In the present invention, in the above-described method of manufacturing the soft magnetic iron alloy sheet (II) according to the present invention, the following improvements or changes can be made.
According to the present invention, it is possible to provide a soft magnetic iron alloy sheet having higher Bs and lower Pi than an electromagnetic pure iron sheet and capable of further reducing the cost as compared to Permendur, a method of manufacturing the soft magnetic iron alloy sheet, and an iron core and a rotating electric machine including the soft magnetic iron alloy sheet.
[Fundamental Idea of Present invention]
As a fundamental idea of the present invention, the present inventors thought that the Co content is reduced to be less than that of Permendur to reduce the material cost and iron nitride phase (α′ phase or α″ phase) having a tetragonal structure is formed to compensate for a decrease in Bs caused by the reduction in the Co content. However, the α′ phase or the α″ phase has high magnetic crystalline anisotropy such that Hc or Pi is likely to increase. Accordingly, the present inventors repeated a thorough investigation on a technique of achieving a lower Pi in an iron alloy sheet where the α′ phase or the α″ phase is dispersed and formed in the matrix. As a result, it was found that, when a tensile strain is applied to the iron alloy sheet in an in-plane direction, Pi dramatically decreases. The present invention has been completed based on the finding.
Hereinafter, an embodiment of the present invention will be described in detail according to a manufacturing procedure with reference to the drawings. Note that the present invention is not limited to the embodiment described herein and can be appropriately combined with a well-known technique or can be improved based on a well-known technique within a range not departing from the technical idea of the present invention.
In the present step S1, as a starting material, a thin sheet material (thickness: 0.01 mm or more and 1 mm or less) including Fe as a main component (a component having the maximum content), 1 at % or more and 30 at % or less of Co, 0 at % or more and 1.2 at % or less of V, and impurities is prepared. The means of the starting material preparation step S1 is not particularly limited, and a well-known method can be appropriately used. A commercially available product may be used.

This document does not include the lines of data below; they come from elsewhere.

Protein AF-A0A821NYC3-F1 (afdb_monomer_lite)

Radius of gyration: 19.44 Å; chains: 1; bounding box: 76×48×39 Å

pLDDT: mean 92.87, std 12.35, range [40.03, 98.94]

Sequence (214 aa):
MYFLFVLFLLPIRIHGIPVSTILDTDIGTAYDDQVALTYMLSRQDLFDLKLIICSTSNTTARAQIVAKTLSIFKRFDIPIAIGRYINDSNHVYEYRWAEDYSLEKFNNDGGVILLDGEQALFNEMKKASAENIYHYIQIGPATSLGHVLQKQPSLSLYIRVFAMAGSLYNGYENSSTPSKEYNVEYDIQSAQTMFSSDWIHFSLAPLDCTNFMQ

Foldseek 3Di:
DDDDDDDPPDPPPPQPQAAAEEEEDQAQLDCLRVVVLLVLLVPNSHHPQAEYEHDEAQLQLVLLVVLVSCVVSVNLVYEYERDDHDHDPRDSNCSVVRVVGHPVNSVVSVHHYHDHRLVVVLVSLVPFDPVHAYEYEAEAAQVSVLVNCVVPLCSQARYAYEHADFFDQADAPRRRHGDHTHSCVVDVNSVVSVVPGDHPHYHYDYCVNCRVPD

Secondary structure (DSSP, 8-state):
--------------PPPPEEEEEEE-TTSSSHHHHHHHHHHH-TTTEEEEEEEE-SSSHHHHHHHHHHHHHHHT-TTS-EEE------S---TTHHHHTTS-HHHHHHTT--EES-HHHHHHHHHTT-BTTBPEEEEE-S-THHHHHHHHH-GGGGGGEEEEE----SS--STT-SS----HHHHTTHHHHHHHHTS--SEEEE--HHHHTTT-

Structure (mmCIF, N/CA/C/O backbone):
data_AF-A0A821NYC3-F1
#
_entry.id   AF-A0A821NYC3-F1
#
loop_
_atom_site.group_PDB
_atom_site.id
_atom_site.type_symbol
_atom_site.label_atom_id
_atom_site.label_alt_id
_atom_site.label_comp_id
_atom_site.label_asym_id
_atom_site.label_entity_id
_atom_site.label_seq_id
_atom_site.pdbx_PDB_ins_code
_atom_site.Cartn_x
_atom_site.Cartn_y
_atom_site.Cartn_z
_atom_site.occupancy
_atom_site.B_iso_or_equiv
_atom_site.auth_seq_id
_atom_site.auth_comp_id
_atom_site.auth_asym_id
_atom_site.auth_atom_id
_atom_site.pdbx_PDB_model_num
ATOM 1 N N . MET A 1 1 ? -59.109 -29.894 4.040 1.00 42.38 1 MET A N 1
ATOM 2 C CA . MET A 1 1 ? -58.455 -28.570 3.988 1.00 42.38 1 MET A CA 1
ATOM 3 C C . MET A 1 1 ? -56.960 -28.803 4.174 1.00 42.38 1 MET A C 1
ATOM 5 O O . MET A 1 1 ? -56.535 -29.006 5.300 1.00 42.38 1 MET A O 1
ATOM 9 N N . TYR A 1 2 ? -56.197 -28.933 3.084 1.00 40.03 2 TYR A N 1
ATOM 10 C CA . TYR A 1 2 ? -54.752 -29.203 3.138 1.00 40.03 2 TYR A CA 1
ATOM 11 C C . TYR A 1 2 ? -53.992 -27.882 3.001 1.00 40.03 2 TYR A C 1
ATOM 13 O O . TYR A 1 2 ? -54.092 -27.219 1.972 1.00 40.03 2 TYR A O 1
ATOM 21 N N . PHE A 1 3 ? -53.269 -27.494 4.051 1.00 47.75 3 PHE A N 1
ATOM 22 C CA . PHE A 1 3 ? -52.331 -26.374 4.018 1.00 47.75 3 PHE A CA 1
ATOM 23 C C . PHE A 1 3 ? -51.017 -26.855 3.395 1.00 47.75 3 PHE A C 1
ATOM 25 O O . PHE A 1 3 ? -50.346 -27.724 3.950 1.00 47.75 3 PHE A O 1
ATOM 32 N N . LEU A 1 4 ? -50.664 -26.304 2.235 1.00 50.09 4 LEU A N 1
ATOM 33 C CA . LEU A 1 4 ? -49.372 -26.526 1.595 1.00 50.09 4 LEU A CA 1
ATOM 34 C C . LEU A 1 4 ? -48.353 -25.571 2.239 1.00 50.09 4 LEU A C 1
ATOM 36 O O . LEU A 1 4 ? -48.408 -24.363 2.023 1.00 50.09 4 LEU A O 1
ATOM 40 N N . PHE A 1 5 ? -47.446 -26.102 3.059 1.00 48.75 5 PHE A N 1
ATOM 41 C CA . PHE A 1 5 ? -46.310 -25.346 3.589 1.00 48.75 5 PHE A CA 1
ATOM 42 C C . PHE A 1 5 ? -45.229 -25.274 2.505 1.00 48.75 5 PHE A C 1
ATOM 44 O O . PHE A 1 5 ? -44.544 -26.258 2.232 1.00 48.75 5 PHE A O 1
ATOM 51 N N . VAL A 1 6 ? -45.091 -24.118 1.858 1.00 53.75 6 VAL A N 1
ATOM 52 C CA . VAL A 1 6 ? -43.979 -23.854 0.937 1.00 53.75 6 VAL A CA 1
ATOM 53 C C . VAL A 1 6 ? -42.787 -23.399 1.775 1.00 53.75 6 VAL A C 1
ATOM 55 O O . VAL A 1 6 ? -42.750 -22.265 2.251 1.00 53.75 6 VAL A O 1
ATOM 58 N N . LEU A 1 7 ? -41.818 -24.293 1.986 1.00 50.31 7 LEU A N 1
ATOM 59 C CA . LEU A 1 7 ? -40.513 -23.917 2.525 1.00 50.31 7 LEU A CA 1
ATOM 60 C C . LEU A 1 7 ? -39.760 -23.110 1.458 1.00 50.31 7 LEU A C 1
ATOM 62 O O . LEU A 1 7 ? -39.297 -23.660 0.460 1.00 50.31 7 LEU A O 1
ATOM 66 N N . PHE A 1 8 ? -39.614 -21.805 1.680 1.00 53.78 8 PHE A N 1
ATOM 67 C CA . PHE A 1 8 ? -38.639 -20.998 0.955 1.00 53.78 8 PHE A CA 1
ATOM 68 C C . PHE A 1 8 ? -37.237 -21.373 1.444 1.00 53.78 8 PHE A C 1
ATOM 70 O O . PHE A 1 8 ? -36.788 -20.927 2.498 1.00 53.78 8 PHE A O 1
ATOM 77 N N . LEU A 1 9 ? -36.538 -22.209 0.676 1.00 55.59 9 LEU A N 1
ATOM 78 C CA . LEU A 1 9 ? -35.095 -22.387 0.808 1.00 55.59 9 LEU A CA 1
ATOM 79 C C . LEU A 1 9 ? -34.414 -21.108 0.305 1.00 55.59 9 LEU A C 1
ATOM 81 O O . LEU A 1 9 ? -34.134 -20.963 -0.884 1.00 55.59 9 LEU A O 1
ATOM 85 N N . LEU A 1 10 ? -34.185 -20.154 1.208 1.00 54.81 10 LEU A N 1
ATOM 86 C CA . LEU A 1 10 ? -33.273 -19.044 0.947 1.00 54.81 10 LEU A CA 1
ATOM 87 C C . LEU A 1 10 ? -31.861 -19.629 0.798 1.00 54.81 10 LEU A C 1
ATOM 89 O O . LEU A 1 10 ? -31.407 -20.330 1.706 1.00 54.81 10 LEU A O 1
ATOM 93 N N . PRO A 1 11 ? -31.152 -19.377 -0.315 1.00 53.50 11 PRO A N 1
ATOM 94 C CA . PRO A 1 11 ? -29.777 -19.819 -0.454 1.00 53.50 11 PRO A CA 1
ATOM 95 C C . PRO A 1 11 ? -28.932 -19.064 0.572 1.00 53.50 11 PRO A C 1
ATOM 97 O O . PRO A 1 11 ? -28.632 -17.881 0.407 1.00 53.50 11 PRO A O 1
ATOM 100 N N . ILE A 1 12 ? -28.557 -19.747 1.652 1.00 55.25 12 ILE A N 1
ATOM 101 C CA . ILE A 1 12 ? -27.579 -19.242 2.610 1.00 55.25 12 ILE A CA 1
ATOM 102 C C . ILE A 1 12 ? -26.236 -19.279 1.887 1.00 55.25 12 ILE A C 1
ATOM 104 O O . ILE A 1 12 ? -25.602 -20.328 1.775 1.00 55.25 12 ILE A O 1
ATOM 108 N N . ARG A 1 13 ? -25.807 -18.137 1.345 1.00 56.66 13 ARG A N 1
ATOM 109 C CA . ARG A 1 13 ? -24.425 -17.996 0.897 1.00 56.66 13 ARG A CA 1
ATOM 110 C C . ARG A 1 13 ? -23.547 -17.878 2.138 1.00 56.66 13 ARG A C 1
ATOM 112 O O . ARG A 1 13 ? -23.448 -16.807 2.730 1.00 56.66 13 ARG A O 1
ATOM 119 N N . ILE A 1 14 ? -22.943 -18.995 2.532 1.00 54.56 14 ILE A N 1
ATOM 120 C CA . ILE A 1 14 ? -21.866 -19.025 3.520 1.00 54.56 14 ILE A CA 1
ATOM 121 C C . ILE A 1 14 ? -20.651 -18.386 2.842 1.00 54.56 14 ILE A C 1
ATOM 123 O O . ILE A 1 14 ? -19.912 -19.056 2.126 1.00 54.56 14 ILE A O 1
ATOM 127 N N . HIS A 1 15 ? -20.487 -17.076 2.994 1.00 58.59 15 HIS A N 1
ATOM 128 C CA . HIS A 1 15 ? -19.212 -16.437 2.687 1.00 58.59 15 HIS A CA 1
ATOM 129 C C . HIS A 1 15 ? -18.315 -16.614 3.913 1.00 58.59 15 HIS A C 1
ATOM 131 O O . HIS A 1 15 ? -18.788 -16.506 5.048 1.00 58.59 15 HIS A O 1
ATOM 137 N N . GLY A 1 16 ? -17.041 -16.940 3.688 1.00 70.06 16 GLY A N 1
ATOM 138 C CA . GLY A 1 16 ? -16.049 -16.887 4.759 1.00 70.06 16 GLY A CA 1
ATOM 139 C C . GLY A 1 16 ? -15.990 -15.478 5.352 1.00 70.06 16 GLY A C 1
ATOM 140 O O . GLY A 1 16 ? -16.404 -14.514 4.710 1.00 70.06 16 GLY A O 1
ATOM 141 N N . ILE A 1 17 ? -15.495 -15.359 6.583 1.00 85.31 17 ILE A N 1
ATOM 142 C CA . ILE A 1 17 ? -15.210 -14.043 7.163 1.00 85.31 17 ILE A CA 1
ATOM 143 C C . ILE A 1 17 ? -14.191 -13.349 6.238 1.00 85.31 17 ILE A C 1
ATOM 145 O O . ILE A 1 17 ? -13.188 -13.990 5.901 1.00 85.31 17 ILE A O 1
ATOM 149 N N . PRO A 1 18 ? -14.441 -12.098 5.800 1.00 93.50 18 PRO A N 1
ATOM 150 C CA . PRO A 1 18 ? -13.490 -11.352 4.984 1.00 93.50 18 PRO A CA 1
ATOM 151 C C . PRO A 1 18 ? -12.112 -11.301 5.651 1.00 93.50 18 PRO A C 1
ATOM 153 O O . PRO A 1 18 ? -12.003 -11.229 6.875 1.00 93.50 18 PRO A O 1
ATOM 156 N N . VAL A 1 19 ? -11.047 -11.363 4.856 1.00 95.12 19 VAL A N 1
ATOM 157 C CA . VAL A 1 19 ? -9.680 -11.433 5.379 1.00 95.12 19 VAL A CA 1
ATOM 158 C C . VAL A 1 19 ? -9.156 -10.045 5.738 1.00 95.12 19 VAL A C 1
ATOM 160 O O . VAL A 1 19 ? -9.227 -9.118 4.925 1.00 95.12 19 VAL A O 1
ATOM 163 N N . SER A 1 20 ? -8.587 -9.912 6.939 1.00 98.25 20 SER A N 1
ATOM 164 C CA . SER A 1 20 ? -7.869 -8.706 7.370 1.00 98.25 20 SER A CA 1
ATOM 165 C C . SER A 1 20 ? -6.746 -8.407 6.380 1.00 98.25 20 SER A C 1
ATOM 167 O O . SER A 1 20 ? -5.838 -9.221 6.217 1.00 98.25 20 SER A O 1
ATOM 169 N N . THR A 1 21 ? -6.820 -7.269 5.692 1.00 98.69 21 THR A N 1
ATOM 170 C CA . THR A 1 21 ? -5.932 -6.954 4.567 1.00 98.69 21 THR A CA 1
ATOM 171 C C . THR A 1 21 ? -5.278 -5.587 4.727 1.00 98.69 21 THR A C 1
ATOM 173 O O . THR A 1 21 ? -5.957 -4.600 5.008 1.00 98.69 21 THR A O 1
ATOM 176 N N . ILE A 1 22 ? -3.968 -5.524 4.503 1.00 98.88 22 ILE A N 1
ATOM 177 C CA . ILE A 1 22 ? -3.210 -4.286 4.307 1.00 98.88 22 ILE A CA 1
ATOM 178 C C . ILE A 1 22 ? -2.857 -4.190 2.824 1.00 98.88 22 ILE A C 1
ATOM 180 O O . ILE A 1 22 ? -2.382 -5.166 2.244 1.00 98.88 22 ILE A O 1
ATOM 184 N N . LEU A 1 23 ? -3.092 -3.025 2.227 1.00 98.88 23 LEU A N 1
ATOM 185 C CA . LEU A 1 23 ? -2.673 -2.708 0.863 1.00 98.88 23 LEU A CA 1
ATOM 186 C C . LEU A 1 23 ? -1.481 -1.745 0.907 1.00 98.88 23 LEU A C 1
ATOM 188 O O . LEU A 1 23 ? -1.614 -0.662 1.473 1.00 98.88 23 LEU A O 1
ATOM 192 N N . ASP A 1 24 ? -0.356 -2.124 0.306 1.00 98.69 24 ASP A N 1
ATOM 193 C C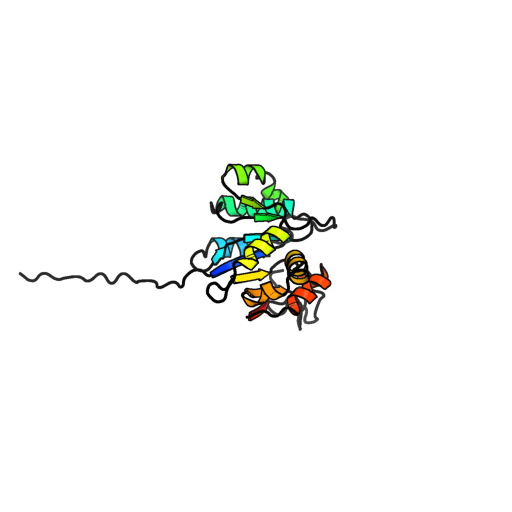A . ASP A 1 24 ? 0.814 -1.268 0.069 1.00 98.69 24 ASP A CA 1
ATOM 194 C C . ASP A 1 24 ? 0.928 -0.969 -1.425 1.00 98.69 24 ASP A C 1
ATOM 196 O O . ASP A 1 24 ? 1.073 -1.881 -2.244 1.00 98.69 24 ASP A O 1
ATOM 200 N N . THR A 1 25 ? 0.784 0.304 -1.774 1.00 98.50 25 THR A N 1
ATOM 201 C CA . THR A 1 25 ? 0.515 0.763 -3.139 1.00 98.50 25 THR A CA 1
ATOM 202 C C . THR A 1 25 ? 1.316 2.016 -3.458 1.00 98.50 25 THR A C 1
ATOM 204 O O . THR A 1 25 ? 1.479 2.898 -2.608 1.00 98.50 25 THR A O 1
ATOM 207 N N . ASP A 1 26 ? 1.774 2.126 -4.702 1.00 96.75 26 ASP A N 1
ATOM 208 C CA . ASP A 1 26 ? 2.298 3.362 -5.274 1.00 96.75 26 ASP A CA 1
ATOM 209 C C . ASP A 1 26 ? 1.339 3.901 -6.348 1.00 96.75 26 ASP A C 1
ATOM 211 O O . ASP A 1 26 ? 1.732 4.369 -7.417 1.00 96.75 26 ASP A O 1
ATOM 215 N N . ILE A 1 27 ? 0.044 3.906 -6.017 1.00 97.50 27 ILE A N 1
ATOM 216 C CA . ILE A 1 27 ? -1.033 4.378 -6.888 1.00 97.50 27 ILE A CA 1
ATOM 217 C C . ILE A 1 27 ? -0.733 5.732 -7.531 1.00 97.50 27 ILE A C 1
ATOM 219 O O . ILE A 1 27 ? -0.201 6.656 -6.903 1.00 97.50 27 ILE A O 1
ATOM 223 N N . GLY A 1 28 ? -1.111 5.859 -8.798 1.00 95.06 28 GLY A N 1
ATOM 224 C CA . GLY A 1 28 ? -1.092 7.115 -9.530 1.00 95.06 28 GLY A CA 1
ATOM 225 C C . GLY A 1 28 ? 0.068 7.305 -10.497 1.00 95.06 28 GLY A C 1
ATOM 226 O O . GLY A 1 28 ? 0.067 8.307 -11.214 1.00 95.06 28 GLY A O 1
ATOM 227 N N . THR A 1 29 ? 1.029 6.377 -10.544 1.00 91.94 29 THR A N 1
ATOM 228 C CA . THR A 1 29 ? 2.033 6.315 -11.625 1.00 91.94 29 THR A CA 1
ATOM 229 C C . THR A 1 29 ? 1.433 5.646 -12.867 1.00 91.94 29 THR A C 1
ATOM 231 O O . THR A 1 29 ? 1.532 6.170 -13.971 1.00 91.94 29 THR A O 1
ATOM 234 N N . ALA A 1 30 ? 0.766 4.513 -12.675 1.00 90.12 30 ALA A N 1
ATOM 235 C CA . ALA A 1 30 ? -0.006 3.803 -13.683 1.00 90.12 30 ALA A CA 1
ATOM 236 C C . ALA A 1 30 ? -1.378 3.422 -13.100 1.00 90.12 30 ALA A C 1
ATOM 238 O O . ALA A 1 30 ? -1.663 3.684 -11.928 1.00 90.12 30 ALA A O 1
ATOM 239 N N . TYR A 1 31 ? -2.239 2.856 -13.946 1.00 90.94 31 TYR A N 1
ATOM 240 C CA . TYR A 1 31 ? -3.651 2.616 -13.633 1.00 90.94 31 TYR A CA 1
ATOM 241 C C . TYR A 1 31 ? -3.915 1.298 -12.892 1.00 90.94 31 TYR A C 1
ATOM 243 O O . TYR A 1 31 ? -5.032 1.066 -12.420 1.00 90.94 31 TYR A O 1
ATOM 251 N N . ASP A 1 32 ? -2.930 0.409 -12.827 1.00 94.12 32 ASP A N 1
ATOM 252 C CA . ASP A 1 32 ? -3.037 -0.937 -12.270 1.00 94.12 32 ASP A CA 1
ATOM 253 C C . ASP A 1 32 ? -3.417 -0.918 -10.784 1.00 94.12 32 ASP A C 1
ATOM 255 O O . ASP A 1 32 ? -4.379 -1.586 -10.387 1.00 94.12 32 ASP A O 1
ATOM 259 N N . ASP A 1 33 ? -2.777 -0.061 -9.991 1.00 96.81 33 ASP A N 1
ATOM 260 C CA . ASP A 1 33 ? -3.077 0.111 -8.565 1.00 96.81 33 ASP A CA 1
ATOM 261 C C . ASP A 1 33 ? -4.491 0.662 -8.319 1.00 96.81 33 ASP A C 1
ATOM 263 O O . ASP A 1 33 ? -5.200 0.231 -7.401 1.00 96.81 33 ASP A O 1
ATOM 267 N N . GLN A 1 34 ? -4.958 1.570 -9.181 1.00 96.31 34 GLN A N 1
ATOM 268 C CA . GLN A 1 34 ? -6.320 2.106 -9.129 1.00 96.31 34 GLN A CA 1
ATOM 269 C C . GLN A 1 34 ? -7.360 1.017 -9.447 1.00 96.31 34 GLN A C 1
ATOM 271 O O . GLN A 1 34 ? -8.412 0.941 -8.796 1.00 96.31 34 GLN A O 1
ATOM 276 N N . VAL A 1 35 ? -7.072 0.130 -10.405 1.00 96.25 35 VAL A N 1
ATOM 277 C CA . VAL A 1 35 ? -7.916 -1.038 -10.714 1.00 96.25 35 VAL A CA 1
ATOM 278 C C . VAL A 1 35 ? -7.915 -2.037 -9.553 1.00 96.25 35 VAL A C 1
ATOM 280 O O . VAL A 1 35 ? -8.982 -2.513 -9.158 1.00 96.25 35 VAL A O 1
ATOM 283 N N . ALA A 1 36 ? -6.756 -2.317 -8.955 1.00 97.38 36 ALA A N 1
ATOM 284 C CA . ALA A 1 36 ? -6.645 -3.216 -7.810 1.00 97.38 36 ALA A CA 1
ATOM 285 C C . ALA A 1 36 ? -7.444 -2.699 -6.602 1.00 97.38 36 ALA A C 1
ATOM 287 O O . ALA A 1 36 ? -8.291 -3.421 -6.064 1.00 97.38 36 ALA A O 1
ATOM 288 N N . LEU A 1 37 ? -7.256 -1.431 -6.220 1.00 98.56 37 LEU A N 1
ATOM 289 C CA . LEU A 1 37 ? -7.978 -0.816 -5.105 1.00 98.56 37 LEU A CA 1
ATOM 290 C C . LEU A 1 37 ? -9.494 -0.826 -5.341 1.00 98.56 37 LEU A C 1
ATOM 292 O O . LEU A 1 37 ? -10.261 -1.217 -4.459 1.00 98.56 37 LEU A O 1
ATOM 296 N N . THR A 1 38 ? -9.954 -0.441 -6.534 1.00 98.06 38 THR A N 1
ATOM 297 C CA . THR A 1 38 ? -11.395 -0.436 -6.845 1.00 98.06 38 THR A CA 1
ATOM 298 C C . THR A 1 38 ? -11.999 -1.841 -6.833 1.00 98.06 38 THR A C 1
ATOM 300 O O . THR A 1 38 ? -13.105 -2.021 -6.311 1.00 98.06 38 THR A O 1
ATOM 303 N N . TYR A 1 39 ? -11.268 -2.858 -7.303 1.00 98.00 39 TYR A N 1
ATOM 304 C CA . TYR A 1 39 ? -11.681 -4.254 -7.169 1.00 98.00 39 TYR A CA 1
ATOM 305 C C . TYR A 1 39 ? -11.821 -4.661 -5.697 1.00 98.00 39 TYR A C 1
ATOM 307 O O . TYR A 1 39 ? -12.867 -5.191 -5.311 1.00 98.00 39 TYR A O 1
ATOM 315 N N . MET A 1 40 ? -10.833 -4.354 -4.853 1.00 98.31 40 MET A N 1
ATOM 316 C CA . MET A 1 40 ? -10.886 -4.671 -3.421 1.00 98.31 40 MET A CA 1
ATOM 317 C C . MET A 1 40 ? -12.068 -3.992 -2.718 1.00 98.31 40 MET A C 1
ATOM 319 O O . MET A 1 40 ? -12.794 -4.643 -1.966 1.00 98.31 40 MET A O 1
ATOM 323 N N . LEU A 1 41 ? -12.332 -2.716 -3.017 1.00 98.25 41 LEU A N 1
ATOM 324 C CA . LEU A 1 41 ? -13.468 -1.968 -2.460 1.00 98.25 41 LEU A CA 1
ATOM 325 C C . LEU A 1 41 ? -14.830 -2.526 -2.901 1.00 98.25 41 LEU A C 1
ATOM 327 O O . LEU A 1 41 ? -15.810 -2.425 -2.154 1.00 98.25 41 LEU A O 1
ATOM 331 N N . SER A 1 42 ? -14.893 -3.139 -4.087 1.00 97.38 42 SER A N 1
ATOM 332 C CA . SER A 1 42 ? -16.087 -3.831 -4.587 1.00 97.38 42 SER A CA 1
ATOM 333 C C . SER A 1 42 ? -16.296 -5.222 -3.970 1.00 97.38 42 SER A C 1
ATOM 335 O O . SER A 1 42 ? -17.406 -5.752 -4.016 1.00 97.38 42 SER A O 1
ATOM 337 N N . ARG A 1 43 ? -15.252 -5.809 -3.369 1.00 96.31 43 ARG A N 1
ATOM 338 C CA . ARG A 1 43 ? -15.228 -7.177 -2.826 1.00 96.31 43 ARG A CA 1
ATOM 339 C C . ARG A 1 43 ? -15.063 -7.197 -1.310 1.00 96.31 43 ARG A C 1
ATOM 341 O O . ARG A 1 43 ? -14.185 -7.863 -0.770 1.00 96.31 43 ARG A O 1
ATOM 348 N N . GLN A 1 44 ? -15.952 -6.497 -0.611 1.00 94.25 44 GLN A N 1
ATOM 349 C CA . GLN A 1 44 ? -15.993 -6.466 0.862 1.00 94.25 44 GLN A CA 1
ATOM 350 C C . GLN A 1 44 ? -16.364 -7.823 1.478 1.00 94.25 44 GLN A C 1
ATOM 352 O O . GLN A 1 44 ? -16.142 -8.054 2.659 1.00 94.25 44 GLN A O 1
ATOM 357 N N . ASP A 1 45 ? -16.914 -8.734 0.672 1.00 94.38 45 ASP A N 1
ATOM 358 C CA . ASP A 1 45 ? -17.107 -10.140 1.025 1.00 94.38 45 ASP A CA 1
ATOM 359 C C . ASP A 1 45 ? -15.786 -10.924 1.098 1.00 94.38 45 ASP A C 1
ATOM 361 O O . ASP A 1 45 ? -15.752 -11.998 1.693 1.00 94.38 45 ASP A O 1
ATOM 365 N N . LEU A 1 46 ? -14.710 -10.402 0.499 1.00 95.25 46 LEU A N 1
ATOM 366 C CA . LEU A 1 46 ? -13.374 -10.991 0.538 1.00 95.25 46 LEU A CA 1
ATOM 367 C C . LEU A 1 46 ? -12.405 -10.184 1.392 1.00 95.25 46 LEU A C 1
ATOM 369 O O . LEU A 1 46 ? -11.670 -10.781 2.168 1.00 95.25 46 LEU A O 1
ATOM 373 N N . PHE A 1 47 ? -12.381 -8.859 1.246 1.00 97.38 47 PHE A N 1
ATOM 374 C CA . PHE A 1 47 ? -11.355 -8.008 1.843 1.00 97.38 47 PHE A CA 1
ATOM 375 C C . PHE A 1 47 ? -11.923 -7.142 2.962 1.00 97.38 47 PHE A C 1
ATOM 377 O O . PHE A 1 47 ? -12.763 -6.268 2.739 1.00 97.38 47 PHE A O 1
ATOM 384 N N . ASP A 1 48 ? -11.382 -7.333 4.159 1.00 97.94 48 ASP A N 1
ATOM 385 C CA . ASP A 1 48 ? -11.509 -6.404 5.274 1.00 97.94 48 ASP A CA 1
ATOM 386 C C . ASP A 1 48 ? -10.265 -5.509 5.292 1.00 97.94 48 ASP A C 1
ATOM 388 O O . ASP A 1 48 ? -9.253 -5.826 5.920 1.00 97.94 48 ASP A O 1
ATOM 392 N N . LEU A 1 49 ? -10.304 -4.430 4.507 1.00 98.56 49 LEU A N 1
ATOM 393 C CA . LEU A 1 49 ? -9.207 -3.469 4.396 1.00 98.56 49 LEU A CA 1
ATOM 394 C C . LEU A 1 49 ? -8.983 -2.749 5.732 1.00 98.56 49 LEU A C 1
ATOM 396 O O . LEU A 1 49 ? -9.790 -1.919 6.145 1.00 98.56 49 LEU A O 1
ATOM 400 N N . LYS A 1 50 ? -7.861 -3.058 6.384 1.00 98.75 50 LYS A N 1
ATOM 401 C CA . LYS A 1 50 ? -7.460 -2.502 7.681 1.00 98.75 50 LYS A CA 1
ATOM 402 C C . LYS A 1 50 ? -6.608 -1.247 7.568 1.00 98.75 50 LYS A C 1
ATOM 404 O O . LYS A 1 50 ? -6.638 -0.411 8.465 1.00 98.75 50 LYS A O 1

By adjusting the Co content to be 30 at % or less, the material cost can be significantly reduced as compared to Permendur. From the viewpoint of ensuring excellent Bs, the lower limit of the Co content is more preferably 5 at % or more and still more preferably 10 at % or more. In addition, from the viewpoint of reducing the material cost, the upper limit of the Co content is more preferably 25 at % or less and still more preferably 20 at % or less.
Although it is not an essential component, the V component has an effect of improving the workability in a Fe—Co-based material and thus may be included in an amount that is less than 4% with respect to the Co content (for example, when Co=30 at %, V≤1.2 at %).
The impurities (impurities that may be included in the starting material, for example, H (hydrogen), B (boron), C (carbon), Si (silicon), P (phosphorus), S (sulfur), Ti (titanium), Cr (chromium), Mn (manganese), Ni (nickel), Cu (copper), or Nb (niobium)) are allowed within a range (for example, total concentration: 2 at % or less) where there are no adverse effects on the Bs of the soft magnetic iron alloy sheet.
The iron nitride-formed iron alloy sheet preparation step S2 includes a nitriding heat treatment process S2a of penetrating and diffusing N atoms into the sheet material of the prepared starting material up to a desired N content, a quenching process S2b of transforming austenite phase into martensite structure and forming iron nitride phase having a tetragonal structure, and a subzero treatment process S3c for transforming residual austenite phase into martensite structure.
In the nitriding heat treatment process S2a, N atoms are penetrated and diffused from both main surfaces of the starting material until the N concentration reaches a predetermined concentration in an environment of a temperature of 500° C. or higher and 1200° C. or lower (for example, austenite (γ phase) formation temperature range) and a NH3 (ammonia) gas atmosphere. As the NH3 gas atmosphere, mixed gas of NH3 gas and N2 gas, mixed gas of NH3 gas and Ar gas, or mixed gas of NH3 gas and H2 gas can be suitably used.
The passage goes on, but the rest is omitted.